Senators voted 49-44 on Ratcliffe’s nomination to the director of national intelligence, a position that has been filled in an acting capacity since former DNI Dan Coats stepped down in August 2019.
- In a series of Tweets, the president criticized Fox News for not promoting him and other republican candidates. “Many will disagree, but @FoxNews is doing nothing to help Republicans, and me, get re-elected on November 3rd. Sure, there are some truly GREAT people on Fox, but you also have some real “garbage” littered all over the network, people like Dummy Juan Williams, Schumerite Chris…
….Hahn, Richard Goodstein, Donna Brazile, Niel Cavuto, and many others. They repeat the worst of the Democrat speaking points, and lies. All of the good is totally nullified, and more. Net Result = BAD! CNN & MSDNC are all in for the Do Nothing Democrats! Fox WAS Great!”
- The Trump administration failed to turn over hundreds of emails and other internal documents before going to trial over the now-blocked census citizenship question — and a federal judge says it has to pay for it.
U.S. District Judge Jesse Furman of New York has ordered the administration to cover the attorney’s fees and other costs related to a legal dispute over the previously undisclosed documents.
- The shooting at the Naval Air Station Corpus Christi in Texas on Thursday is terrorism related, the FBI said.
The shooter, who has not been identified, is dead, but a second person of interest may be at large in the community, according to the FBI.
“We have determined that the incident this morning at the Naval Air Station Corpus Christi is terrorism related,” said Leah Greeves, FBI supervisor senior resident agent in Corpus Christi.
- The Senate has confirmed Kenneth Braithwaite to be secretary of the Navy, after the service and former secretary came under sharp criticism for its handling of the coronavirus outbreak aboard the USS Theodore Roosevelt aircraft carrier that infected more than 1,000 sailors.
- The Defense Department has rescinded a policy that banned recruits from enlisting in the military if they have been hospitalized for coronavirus, the Pentagon’s head of manpower said.

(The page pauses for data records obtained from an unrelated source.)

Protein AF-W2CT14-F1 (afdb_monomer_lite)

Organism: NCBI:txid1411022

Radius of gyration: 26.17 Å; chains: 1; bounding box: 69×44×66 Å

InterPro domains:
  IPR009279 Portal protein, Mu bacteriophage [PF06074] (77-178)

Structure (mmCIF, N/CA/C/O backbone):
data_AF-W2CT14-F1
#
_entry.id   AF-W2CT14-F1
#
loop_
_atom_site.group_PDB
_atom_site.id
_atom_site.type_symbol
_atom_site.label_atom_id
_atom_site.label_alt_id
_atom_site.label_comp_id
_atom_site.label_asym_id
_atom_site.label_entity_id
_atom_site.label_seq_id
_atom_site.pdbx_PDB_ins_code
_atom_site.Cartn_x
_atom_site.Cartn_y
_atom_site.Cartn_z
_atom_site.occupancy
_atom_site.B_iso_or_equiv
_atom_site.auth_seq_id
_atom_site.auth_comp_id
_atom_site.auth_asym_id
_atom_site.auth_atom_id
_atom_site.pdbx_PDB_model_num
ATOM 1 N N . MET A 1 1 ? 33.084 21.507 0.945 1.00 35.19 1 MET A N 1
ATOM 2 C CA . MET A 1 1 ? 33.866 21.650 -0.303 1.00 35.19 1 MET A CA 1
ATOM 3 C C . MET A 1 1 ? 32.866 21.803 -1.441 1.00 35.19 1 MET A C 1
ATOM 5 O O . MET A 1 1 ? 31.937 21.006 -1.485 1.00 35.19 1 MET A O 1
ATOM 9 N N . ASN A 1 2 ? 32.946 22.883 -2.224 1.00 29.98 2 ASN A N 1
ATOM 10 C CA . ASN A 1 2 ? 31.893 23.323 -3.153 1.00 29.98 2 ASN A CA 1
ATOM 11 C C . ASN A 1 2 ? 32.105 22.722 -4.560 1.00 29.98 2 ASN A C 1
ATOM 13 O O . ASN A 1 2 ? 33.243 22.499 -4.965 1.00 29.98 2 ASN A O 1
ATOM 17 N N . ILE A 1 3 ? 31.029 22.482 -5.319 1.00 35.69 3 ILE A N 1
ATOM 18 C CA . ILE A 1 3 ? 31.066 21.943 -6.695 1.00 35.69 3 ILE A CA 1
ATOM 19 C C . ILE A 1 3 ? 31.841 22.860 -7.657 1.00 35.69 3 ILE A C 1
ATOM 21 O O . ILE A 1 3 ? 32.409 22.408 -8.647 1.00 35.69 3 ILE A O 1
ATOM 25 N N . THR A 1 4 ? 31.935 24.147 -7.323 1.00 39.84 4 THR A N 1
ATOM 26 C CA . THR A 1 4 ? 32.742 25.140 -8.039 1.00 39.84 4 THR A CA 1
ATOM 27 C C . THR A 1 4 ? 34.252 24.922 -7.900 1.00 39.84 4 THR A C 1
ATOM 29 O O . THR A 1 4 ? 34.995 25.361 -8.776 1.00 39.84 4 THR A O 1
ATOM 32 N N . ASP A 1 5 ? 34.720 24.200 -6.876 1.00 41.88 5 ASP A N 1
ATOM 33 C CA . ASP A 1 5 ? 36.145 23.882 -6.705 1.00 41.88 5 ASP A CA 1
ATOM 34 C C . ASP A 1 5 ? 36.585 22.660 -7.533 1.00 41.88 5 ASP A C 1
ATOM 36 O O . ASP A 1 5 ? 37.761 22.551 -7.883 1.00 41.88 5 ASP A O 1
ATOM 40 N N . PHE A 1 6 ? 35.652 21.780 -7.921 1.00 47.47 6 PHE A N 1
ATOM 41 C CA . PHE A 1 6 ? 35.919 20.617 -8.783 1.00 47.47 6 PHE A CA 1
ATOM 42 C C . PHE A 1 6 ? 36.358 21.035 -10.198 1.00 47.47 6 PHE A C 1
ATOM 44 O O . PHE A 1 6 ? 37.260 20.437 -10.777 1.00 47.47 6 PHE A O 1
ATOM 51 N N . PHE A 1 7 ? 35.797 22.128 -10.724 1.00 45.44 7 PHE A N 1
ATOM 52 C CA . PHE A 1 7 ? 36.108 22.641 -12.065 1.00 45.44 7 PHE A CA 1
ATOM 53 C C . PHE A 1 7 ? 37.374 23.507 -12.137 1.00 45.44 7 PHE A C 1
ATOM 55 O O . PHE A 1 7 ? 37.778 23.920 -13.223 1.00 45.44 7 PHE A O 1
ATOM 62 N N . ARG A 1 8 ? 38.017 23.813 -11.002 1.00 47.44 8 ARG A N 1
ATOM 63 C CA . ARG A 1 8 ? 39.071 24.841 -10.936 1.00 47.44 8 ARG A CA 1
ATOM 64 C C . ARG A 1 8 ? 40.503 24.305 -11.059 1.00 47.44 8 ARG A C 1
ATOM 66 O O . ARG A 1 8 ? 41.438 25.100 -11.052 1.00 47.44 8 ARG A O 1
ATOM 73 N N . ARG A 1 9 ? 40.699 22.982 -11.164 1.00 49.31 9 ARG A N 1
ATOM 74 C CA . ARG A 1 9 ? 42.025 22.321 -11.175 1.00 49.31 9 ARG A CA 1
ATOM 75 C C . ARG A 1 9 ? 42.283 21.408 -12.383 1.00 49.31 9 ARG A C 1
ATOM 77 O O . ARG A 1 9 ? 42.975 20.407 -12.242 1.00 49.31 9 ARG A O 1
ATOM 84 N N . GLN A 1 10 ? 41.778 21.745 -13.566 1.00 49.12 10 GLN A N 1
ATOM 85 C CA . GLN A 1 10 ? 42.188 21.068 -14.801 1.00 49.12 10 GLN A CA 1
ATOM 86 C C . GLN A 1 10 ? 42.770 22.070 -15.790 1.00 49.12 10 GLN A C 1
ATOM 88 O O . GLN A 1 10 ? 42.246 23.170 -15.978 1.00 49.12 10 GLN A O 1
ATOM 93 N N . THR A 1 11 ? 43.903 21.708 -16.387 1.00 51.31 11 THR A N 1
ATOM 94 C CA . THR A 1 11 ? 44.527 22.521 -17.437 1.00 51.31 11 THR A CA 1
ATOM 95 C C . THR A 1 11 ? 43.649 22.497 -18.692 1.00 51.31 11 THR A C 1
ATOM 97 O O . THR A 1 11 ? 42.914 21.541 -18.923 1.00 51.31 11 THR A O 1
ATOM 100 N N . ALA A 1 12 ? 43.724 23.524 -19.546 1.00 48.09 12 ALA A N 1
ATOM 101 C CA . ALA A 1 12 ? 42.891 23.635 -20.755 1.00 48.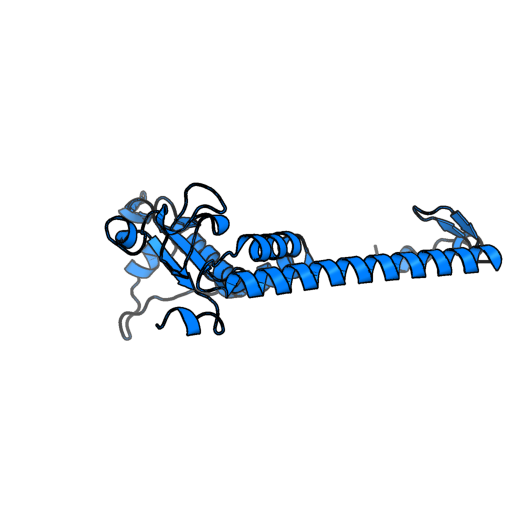09 12 ALA A CA 1
ATOM 102 C C . ALA A 1 12 ? 42.978 22.419 -21.716 1.00 48.09 12 ALA A C 1
ATOM 104 O O . ALA A 1 12 ? 42.082 22.222 -22.536 1.00 48.09 12 ALA A O 1
ATOM 105 N N . SER A 1 13 ? 44.025 21.588 -21.600 1.00 48.31 13 SER A N 1
ATOM 106 C CA . SER A 1 13 ? 44.184 20.343 -22.369 1.00 48.31 13 SER A CA 1
ATOM 107 C C . SER A 1 13 ? 43.341 19.166 -21.852 1.00 48.31 13 SER A C 1
ATOM 109 O O . SER A 1 13 ? 43.028 18.257 -22.613 1.00 48.31 13 SER A O 1
ATOM 111 N N . GLU A 1 14 ? 42.913 19.189 -20.587 1.00 50.91 14 GLU A N 1
ATOM 112 C CA . GLU A 1 14 ? 42.075 18.138 -19.991 1.00 50.91 14 GLU A CA 1
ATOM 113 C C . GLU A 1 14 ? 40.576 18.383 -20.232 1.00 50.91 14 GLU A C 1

The original policy, released earlier this month, began as a total ban on recruits who had been diagnosed with COVID-19 in the past. That was then changed to potentially barring the enlistee if they had been hospitalized due to the illness.
- A Trump election conspiracy theory fell apart when Florida’s law enforcement agency said it had found no widespread voter fraud in the 2018 races for Senate and governor.
President Donald Trump had complained repeatedly about election “fraud” and theft in heavily populated, Democrat-rich Broward and Palm Beach counties, which had slowly but erratically updated their vote totals after polls closed on Election Day.
- President Donald Trump put forth a false “Choice” when he boasted about a program aimed at improving veterans’ health care by steering more patients to the private sector.
Heading toward the Memorial Day weekend, Trump bragged anew that he got the Veterans Choice program passed so veterans now can choose to go to private doctors immediately for care if they have to wait too long for appointments at government-run VA medical facilities.
But the Choice program was achieved by his predecessor. And it is currently restricted because of the coronavirus outbreak.
- Republicans on the Foreign Relations Committee voted to advance President Trump’s nominee to lead the U.S. Agency for Global Media.
The meeting over Pack’s nomination was contentious as expected . He is under investigation by the D.C. attorney general’s office for misuse of funds from his nonprofit, the Public Media Lab.
The committee voted 12-10 along party lines to send Michael Pack’s nomination to the full Senate.